Exploring the Future of Out-of-Core Computing with Compute-Local Non-Volatile Memory

Myoungsoo Jung,1 Ellis H. Wilson III,2 Wonil Choi,1,2 John Shalf,3,4 Hasan Metin Aktulga,3 Chao Yang,3 Erik Saule,5 Umit V. Catalyurek,5,6 and Mahmut Kandemir2

1Department of Electrical Engineering, The University of Texas at Dallas, Richardson, TX, USA
2Department of Computer Science and Engineering, The Pennsylvania State University, University Park, PA, USA
3Computational Research Division, Lawrence Berkeley National Laboratory, Berkeley, CA, USA
4National Energy Research Scientific Computing Center, Lawrence Berkeley National Laboratory, Berkeley, CA, USA
5Biomedical Informatics, The Ohio State University, Columbus, OH, USA
6Electrical and Computer Engineering, The Ohio State University, Columbus, OH, USA

Copyright © 2014 Hindawi Publishing Corporation.

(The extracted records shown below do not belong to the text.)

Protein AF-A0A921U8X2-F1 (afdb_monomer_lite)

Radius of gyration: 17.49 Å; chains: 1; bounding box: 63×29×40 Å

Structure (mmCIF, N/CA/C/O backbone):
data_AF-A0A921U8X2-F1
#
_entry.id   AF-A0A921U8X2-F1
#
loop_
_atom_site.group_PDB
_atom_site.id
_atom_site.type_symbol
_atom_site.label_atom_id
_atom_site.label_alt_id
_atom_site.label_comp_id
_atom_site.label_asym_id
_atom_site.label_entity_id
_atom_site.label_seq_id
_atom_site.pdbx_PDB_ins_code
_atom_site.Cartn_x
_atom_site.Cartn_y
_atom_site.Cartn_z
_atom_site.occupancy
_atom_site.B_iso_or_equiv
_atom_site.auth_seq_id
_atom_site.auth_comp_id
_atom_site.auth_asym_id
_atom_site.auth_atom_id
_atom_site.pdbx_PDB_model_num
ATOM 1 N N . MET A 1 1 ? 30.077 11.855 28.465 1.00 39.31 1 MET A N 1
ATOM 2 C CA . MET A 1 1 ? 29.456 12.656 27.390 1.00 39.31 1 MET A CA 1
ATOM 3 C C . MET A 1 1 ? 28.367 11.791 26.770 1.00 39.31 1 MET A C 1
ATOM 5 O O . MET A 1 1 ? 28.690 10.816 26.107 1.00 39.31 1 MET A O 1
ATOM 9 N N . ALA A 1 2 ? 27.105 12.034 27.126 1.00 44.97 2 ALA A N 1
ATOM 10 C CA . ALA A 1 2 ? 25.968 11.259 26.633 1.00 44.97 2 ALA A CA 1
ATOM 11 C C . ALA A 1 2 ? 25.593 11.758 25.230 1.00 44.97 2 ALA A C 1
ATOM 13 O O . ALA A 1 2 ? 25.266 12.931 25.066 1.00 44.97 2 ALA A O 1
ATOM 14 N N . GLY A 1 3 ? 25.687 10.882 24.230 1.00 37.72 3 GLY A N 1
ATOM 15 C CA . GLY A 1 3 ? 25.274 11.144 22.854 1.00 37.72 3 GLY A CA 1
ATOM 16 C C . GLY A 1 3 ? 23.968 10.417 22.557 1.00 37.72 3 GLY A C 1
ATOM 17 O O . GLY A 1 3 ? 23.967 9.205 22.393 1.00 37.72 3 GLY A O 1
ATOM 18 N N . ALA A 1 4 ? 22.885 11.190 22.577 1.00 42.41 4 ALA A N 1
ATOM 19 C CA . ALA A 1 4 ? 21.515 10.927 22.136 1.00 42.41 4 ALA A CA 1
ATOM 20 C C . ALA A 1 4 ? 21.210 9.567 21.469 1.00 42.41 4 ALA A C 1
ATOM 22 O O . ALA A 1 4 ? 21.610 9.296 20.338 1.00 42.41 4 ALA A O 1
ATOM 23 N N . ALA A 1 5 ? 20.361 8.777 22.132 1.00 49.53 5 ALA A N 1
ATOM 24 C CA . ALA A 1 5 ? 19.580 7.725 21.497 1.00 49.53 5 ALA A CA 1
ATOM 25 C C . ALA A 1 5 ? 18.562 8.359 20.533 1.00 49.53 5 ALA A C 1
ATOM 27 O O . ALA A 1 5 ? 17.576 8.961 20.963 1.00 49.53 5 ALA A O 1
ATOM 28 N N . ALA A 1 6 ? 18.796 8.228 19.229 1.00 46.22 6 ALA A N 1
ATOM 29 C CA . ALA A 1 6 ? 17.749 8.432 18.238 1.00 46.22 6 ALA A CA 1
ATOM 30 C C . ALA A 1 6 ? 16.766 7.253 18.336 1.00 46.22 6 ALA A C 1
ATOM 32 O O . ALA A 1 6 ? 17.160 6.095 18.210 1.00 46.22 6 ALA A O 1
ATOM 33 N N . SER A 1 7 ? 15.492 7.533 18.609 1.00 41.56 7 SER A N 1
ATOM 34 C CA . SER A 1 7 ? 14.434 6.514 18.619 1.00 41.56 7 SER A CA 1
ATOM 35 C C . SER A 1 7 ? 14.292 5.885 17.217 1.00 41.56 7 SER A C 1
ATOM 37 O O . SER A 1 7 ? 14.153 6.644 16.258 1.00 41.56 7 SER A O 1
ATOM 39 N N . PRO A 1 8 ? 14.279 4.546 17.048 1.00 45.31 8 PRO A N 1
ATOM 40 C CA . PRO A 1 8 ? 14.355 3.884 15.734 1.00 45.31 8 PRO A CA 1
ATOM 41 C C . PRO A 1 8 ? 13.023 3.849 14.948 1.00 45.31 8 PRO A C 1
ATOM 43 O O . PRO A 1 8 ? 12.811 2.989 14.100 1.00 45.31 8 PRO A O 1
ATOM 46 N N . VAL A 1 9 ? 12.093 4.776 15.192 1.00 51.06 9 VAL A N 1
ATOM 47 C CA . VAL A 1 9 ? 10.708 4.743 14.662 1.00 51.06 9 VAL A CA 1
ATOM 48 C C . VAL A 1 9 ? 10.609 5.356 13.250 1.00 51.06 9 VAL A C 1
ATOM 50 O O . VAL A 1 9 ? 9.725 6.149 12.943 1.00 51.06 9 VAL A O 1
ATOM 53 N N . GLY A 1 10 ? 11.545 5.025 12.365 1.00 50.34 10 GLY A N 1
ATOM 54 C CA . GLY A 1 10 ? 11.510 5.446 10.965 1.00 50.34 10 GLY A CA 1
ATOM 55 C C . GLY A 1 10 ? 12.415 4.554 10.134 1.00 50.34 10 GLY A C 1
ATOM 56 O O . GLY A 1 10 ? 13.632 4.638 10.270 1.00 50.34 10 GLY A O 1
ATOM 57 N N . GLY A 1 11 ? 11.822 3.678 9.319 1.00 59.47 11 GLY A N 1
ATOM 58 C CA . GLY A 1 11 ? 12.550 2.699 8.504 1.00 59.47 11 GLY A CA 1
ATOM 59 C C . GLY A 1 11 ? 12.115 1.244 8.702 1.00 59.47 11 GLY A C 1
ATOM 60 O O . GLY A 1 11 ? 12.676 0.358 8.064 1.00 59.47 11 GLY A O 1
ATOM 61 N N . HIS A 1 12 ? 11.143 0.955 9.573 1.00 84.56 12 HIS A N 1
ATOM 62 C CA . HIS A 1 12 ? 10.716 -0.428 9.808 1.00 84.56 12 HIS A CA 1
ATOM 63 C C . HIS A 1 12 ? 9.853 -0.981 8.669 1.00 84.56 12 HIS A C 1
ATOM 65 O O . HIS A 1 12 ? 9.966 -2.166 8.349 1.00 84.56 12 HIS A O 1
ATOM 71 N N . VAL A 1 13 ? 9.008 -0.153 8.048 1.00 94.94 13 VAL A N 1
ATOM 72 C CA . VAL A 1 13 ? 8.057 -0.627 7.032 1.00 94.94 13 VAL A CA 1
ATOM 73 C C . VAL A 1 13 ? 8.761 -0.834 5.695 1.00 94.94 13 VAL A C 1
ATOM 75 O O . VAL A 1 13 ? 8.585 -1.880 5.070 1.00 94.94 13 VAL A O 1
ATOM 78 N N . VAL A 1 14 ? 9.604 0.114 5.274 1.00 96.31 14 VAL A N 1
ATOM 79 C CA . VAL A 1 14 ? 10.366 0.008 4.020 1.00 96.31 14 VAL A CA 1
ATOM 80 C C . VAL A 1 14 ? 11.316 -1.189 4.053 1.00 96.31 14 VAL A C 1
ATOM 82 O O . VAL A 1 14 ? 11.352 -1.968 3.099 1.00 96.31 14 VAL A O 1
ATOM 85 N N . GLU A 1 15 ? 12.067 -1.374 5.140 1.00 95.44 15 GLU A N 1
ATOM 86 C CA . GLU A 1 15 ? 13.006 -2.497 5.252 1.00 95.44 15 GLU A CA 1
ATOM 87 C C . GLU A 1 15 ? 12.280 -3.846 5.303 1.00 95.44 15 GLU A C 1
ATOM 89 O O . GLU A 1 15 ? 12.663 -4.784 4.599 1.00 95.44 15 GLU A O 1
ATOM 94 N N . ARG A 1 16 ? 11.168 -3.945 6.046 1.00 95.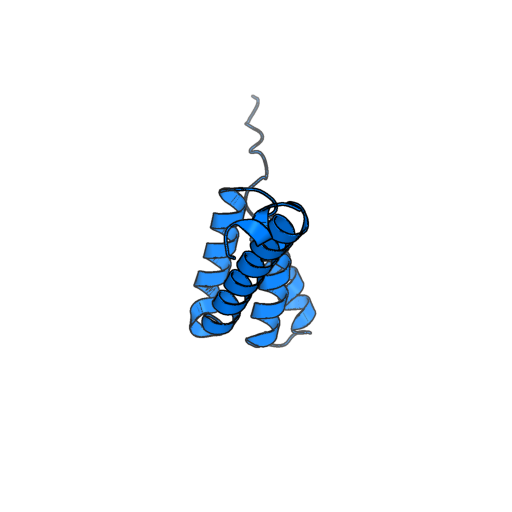56 16 ARG A N 1
ATOM 95 C CA . ARG A 1 16 ? 10.337 -5.158 6.048 1.00 95.56 16 ARG A CA 1
ATOM 96 C C . ARG A 1 16 ? 9.769 -5.457 4.662 1.00 95.56 16 ARG A C 1
ATOM 98 O O . ARG A 1 16 ? 9.799 -6.614 4.243 1.00 95.56 16 ARG A O 1
ATOM 105 N N . PHE A 1 17 ? 9.275 -4.442 3.954 1.00 97.12 17 PHE A N 1
ATOM 106 C CA . PHE A 1 17 ? 8.781 -4.589 2.587 1.00 97.12 17 PHE A CA 1
ATOM 107 C C . PHE A 1 17 ? 9.877 -5.152 1.670 1.00 97.12 17 PHE A C 1
ATOM 109 O O . PHE A 1 17 ? 9.652 -6.141 0.977 1.00 97.12 17 PHE A O 1
ATOM 116 N N . ARG A 1 18 ? 11.093 -4.590 1.720 1.00 95.69 18 ARG A N 1
ATOM 117 C CA . ARG A 1 18 ? 12.240 -5.062 0.923 1.00 95.69 18 ARG A CA 1
ATOM 118 C C . ARG A 1 18 ? 12.626 -6.505 1.242 1.00 95.69 18 ARG A C 1
ATOM 120 O O . ARG A 1 18 ? 12.916 -7.263 0.316 1.00 95.69 18 ARG A O 1
ATOM 127 N N . SER A 1 19 ? 12.621 -6.886 2.521 1.00 95.38 19 SER A N 1
ATOM 128 C CA . SER A 1 19 ? 12.903 -8.262 2.953 1.00 95.38 19 SER A CA 1
ATOM 129 C C . SER A 1 19 ? 11.893 -9.240 2.357 1.00 95.38 19 SER A C 1
ATOM 131 O O . SER A 1 19 ? 12.279 -10.171 1.654 1.00 95.38 19 SER A O 1
ATOM 133 N N . ARG A 1 20 ? 10.594 -8.973 2.542 1.00 96.00 20 ARG A N 1
ATOM 134 C CA . ARG A 1 20 ? 9.516 -9.836 2.036 1.00 96.00 20 ARG A CA 1
ATOM 135 C C . ARG A 1 20 ? 9.491 -9.915 0.516 1.00 96.00 20 ARG A C 1
ATOM 137 O O . ARG A 1 20 ? 9.307 -10.990 -0.039 1.00 96.00 20 ARG A O 1
ATOM 144 N N . LEU A 1 21 ? 9.722 -8.798 -0.170 1.00 96.50 21 LEU A N 1
ATOM 145 C CA . LEU A 1 21 ? 9.747 -8.781 -1.630 1.00 96.50 21 LEU A CA 1
ATOM 146 C C . LEU A 1 21 ? 10.900 -9.628 -2.188 1.00 96.50 21 LEU A C 1
ATOM 148 O O . LEU A 1 21 ? 10.724 -10.324 -3.185 1.00 96.50 21 LEU A O 1
ATOM 152 N N . ARG A 1 22 ? 12.065 -9.608 -1.527 1.00 94.00 22 ARG A N 1
ATOM 153 C CA . ARG A 1 22 ? 13.211 -10.456 -1.883 1.00 94.00 22 ARG A CA 1
ATOM 154 C C . ARG A 1 22 ? 12.919 -11.936 -1.636 1.00 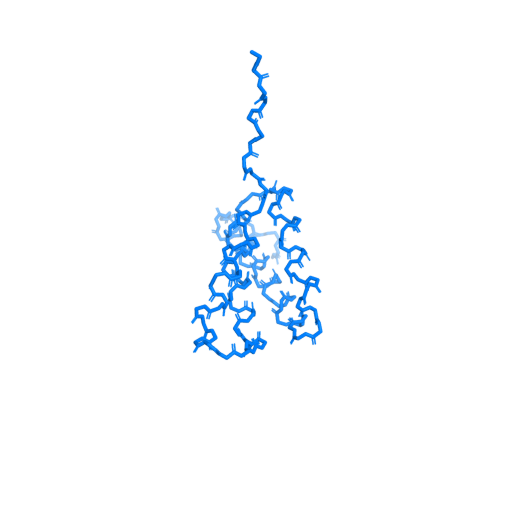94.00 22 ARG A C 1
ATOM 156 O O . ARG A 1 22 ? 13.285 -12.764 -2.466 1.00 94.00 22 ARG A O 1
ATOM 163 N N . GLU A 1 23 ? 12.270 -12.256 -0.518 1.00 93.50 23 GLU A N 1
ATOM 164 C CA . GLU A 1 23 ? 11.832 -13.618 -0.194 1.00 93.50 23 GLU A CA 1
ATOM 165 C C . GLU A 1 23 ? 10.840 -14.145 -1.240 1.00 93.50 23 GLU A C 1
ATOM 167 O O . GLU A 1 23 ? 11.022 -15.245 -1.757 1.00 93.50 23 GLU A O 1
ATOM 172 N N . GLU A 1 24 ? 9.847 -13.339 -1.628 1.00 91.50 24 GLU A N 1
ATOM 173 C CA . GLU A 1 24 ? 8.878 -13.711 -2.664 1.00 91.50 24 GLU A CA 1
ATOM 174 C C . GLU A 1 24 ? 9.497 -13.885 -4.049 1.00 91.50 24 GLU A C 1
ATOM 176 O O . GLU A 1 24 ? 9.045 -14.731 -4.820 1.00 91.50 24 GLU A O 1
ATOM 181 N N . ALA A 1 25 ? 10.509 -13.085 -4.384 1.00 90.19 25 ALA A N 1
ATOM 182 C CA . ALA A 1 25 ? 11.153 -13.157 -5.685 1.00 90.19 25 ALA A CA 1
ATOM 183 C C . ALA A 1 25 ? 12.043 -14.402 -5.846 1.00 90.19 25 ALA A C 1
ATOM 185 O O . ALA A 1 25 ? 12.431 -14.729 -6.967 1.00 90.19 25 ALA A O 1
ATOM 186 N N . GLY A 1 26 ? 12.395 -15.091 -4.751 1.00 85.12 26 GLY A N 1
ATOM 187 C CA . GLY A 1 26 ? 13.170 -16.335 -4.800 1.00 85.12 26 GLY A CA 1
ATOM 188 C C . GLY A 1 26 ? 14.533 -16.202 -5.495 1.00 85.12 26 GLY A C 1
ATOM 189 O O . GLY A 1 26 ? 15.027 -17.174 -6.059 1.00 85.12 26 GLY A O 1
ATOM 190 N N . GLY A 1 27 ? 15.125 -15.001 -5.495 1.00 78.81 27 GLY A N 1
ATOM 191 C CA . GLY A 1 27 ? 16.386 -14.693 -6.184 1.00 78.81 27 GLY A CA 1
ATOM 192 C C . GLY A 1 27 ? 16.246 -14.113 -7.600 1.00 78.81 27 GLY A C 1
ATOM 193 O O . GLY A 1 27 ? 17.265 -13.789 -8.205 1.00 78.81 27 GLY A O 1
ATOM 194 N N . GLY A 1 28 ? 15.024 -13.958 -8.119 1.00 87.00 28 GLY A N 1
ATOM 195 C CA . GLY A 1 28 ? 14.737 -13.215 -9.351 1.00 87.00 28 GLY A CA 1
ATOM 196 C C . GLY A 1 28 ? 14.365 -11.747 -9.111 1.00 87.00 28 GLY A C 1
ATOM 197 O O . GLY A 1 28 ? 14.358 -11.266 -7.979 1.00 87.00 28 GLY A O 1
ATOM 198 N N . GLU A 1 29 ? 14.014 -11.040 -10.189 1.00 87.88 29 GLU A N 1
ATOM 199 C CA . GLU A 1 29 ? 13.405 -9.709 -10.095 1.00 87.88 29 GLU A CA 1
ATOM 200 C C . GLU A 1 29 ? 11.917 -9.840 -9.716 1.00 87.88 29 GLU A C 1
ATOM 202 O O . GLU A 1 29 ? 11.180 -10.591 -10.368 1.00 87.88 29 GLU A O 1
ATOM 207 N N . PRO A 1 30 ? 11.437 -9.130 -8.681 1.00 90.75 30 PRO A N 1
ATOM 208 C CA . PRO A 1 30 ? 10.044 -9.203 -8.266 1.00 90.75 30 PRO A CA 1
ATOM 209 C C . PRO A 1 30 ? 9.114 -8.614 -9.332 1.00 90.75 30 PRO A C 1
ATOM 211 O O . PRO A 1 30 ? 9.249 -7.464 -9.747 1.00 90.75 30 PRO A O 1
ATOM 214 N N . GLY A 1 31 ? 8.111 -9.391 -9.741 1.00 96.06 31 GLY A N 1
ATOM 215 C CA . GLY A 1 31 ? 7.052 -8.912 -10.627 1.00 96.06 31 GLY A CA 1
ATOM 216 C C . GLY A 1 31 ? 6.064 -7.972 -9.924 1.00 96.06 31 GLY A C 1
ATOM 217 O O . GLY A 1 31 ? 5.971 -7.931 -8.696 1.00 96.06 31 GLY A O 1
ATOM 218 N N . ALA A 1 32 ? 5.247 -7.264 -10.710 1.00 97.06 32 ALA A N 1
ATOM 219 C CA . ALA A 1 32 ? 4.240 -6.330 -10.197 1.00 97.06 32 ALA A CA 1
ATOM 220 C C . ALA A 1 32 ? 3.278 -6.965 -9.174 1.00 97.06 32 ALA A C 1
ATOM 222 O O . ALA A 1 32 ? 2.947 -6.343 -8.169 1.00 97.06 32 ALA A O 1
ATOM 223 N N . ALA A 1 33 ? 2.865 -8.218 -9.387 1.00 97.06 33 ALA A N 1
ATOM 224 C CA . ALA A 1 33 ? 1.973 -8.925 -8.466 1.00 97.06 33 ALA A CA 1
ATOM 225 C C . ALA A 1 33 ? 2.597 -9.141 -7.074 1.00 97.06 33 ALA A C 1
ATOM 227 O O . ALA A 1 33 ? 1.906 -8.984 -6.068 1.00 97.06 33 ALA A O 1
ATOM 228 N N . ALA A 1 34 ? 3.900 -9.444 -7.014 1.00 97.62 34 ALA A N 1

This is an open access article distributed under the Creative Commons Attribution License, which permits unrestricted use, distribution, and reproduction in any medium, provided the original work is properly cited.

Abstract

Drawing parallels to the rise of general purpose graphical processing units (GPGPUs) as accelerators for specific high-performance computing (HPC) workloads, there is a rise in the use of non-volatile memory (NVM) as accelerators for I/O-intensive scientific applications. However, existing works have explored use of NVM within dedicated I/O nodes, which are distant from the compute nodes that actually need such acceleration. As NVM bandwidth begins to out-pace point-to-point network capacity, we argue for the need to break from the archetype of completely separated storage. Therefore, in this work we investigate co-location of NVM and compute by varying I/O interfaces, file systems, types of NVM, and both current and future SSD architectures, uncovering numerous bottlenecks implicit in these various levels in the I/O stack. We present novel hardware and software solutions, including the new Unified File System (UFS), to enable fuller utilization of the new compute-local NVM storage. Our experimental evaluation, which employs a real-world Out-of-Core (OoC) HPC application, demonstrates throughput increases in excess of an order of magnitude over current approaches.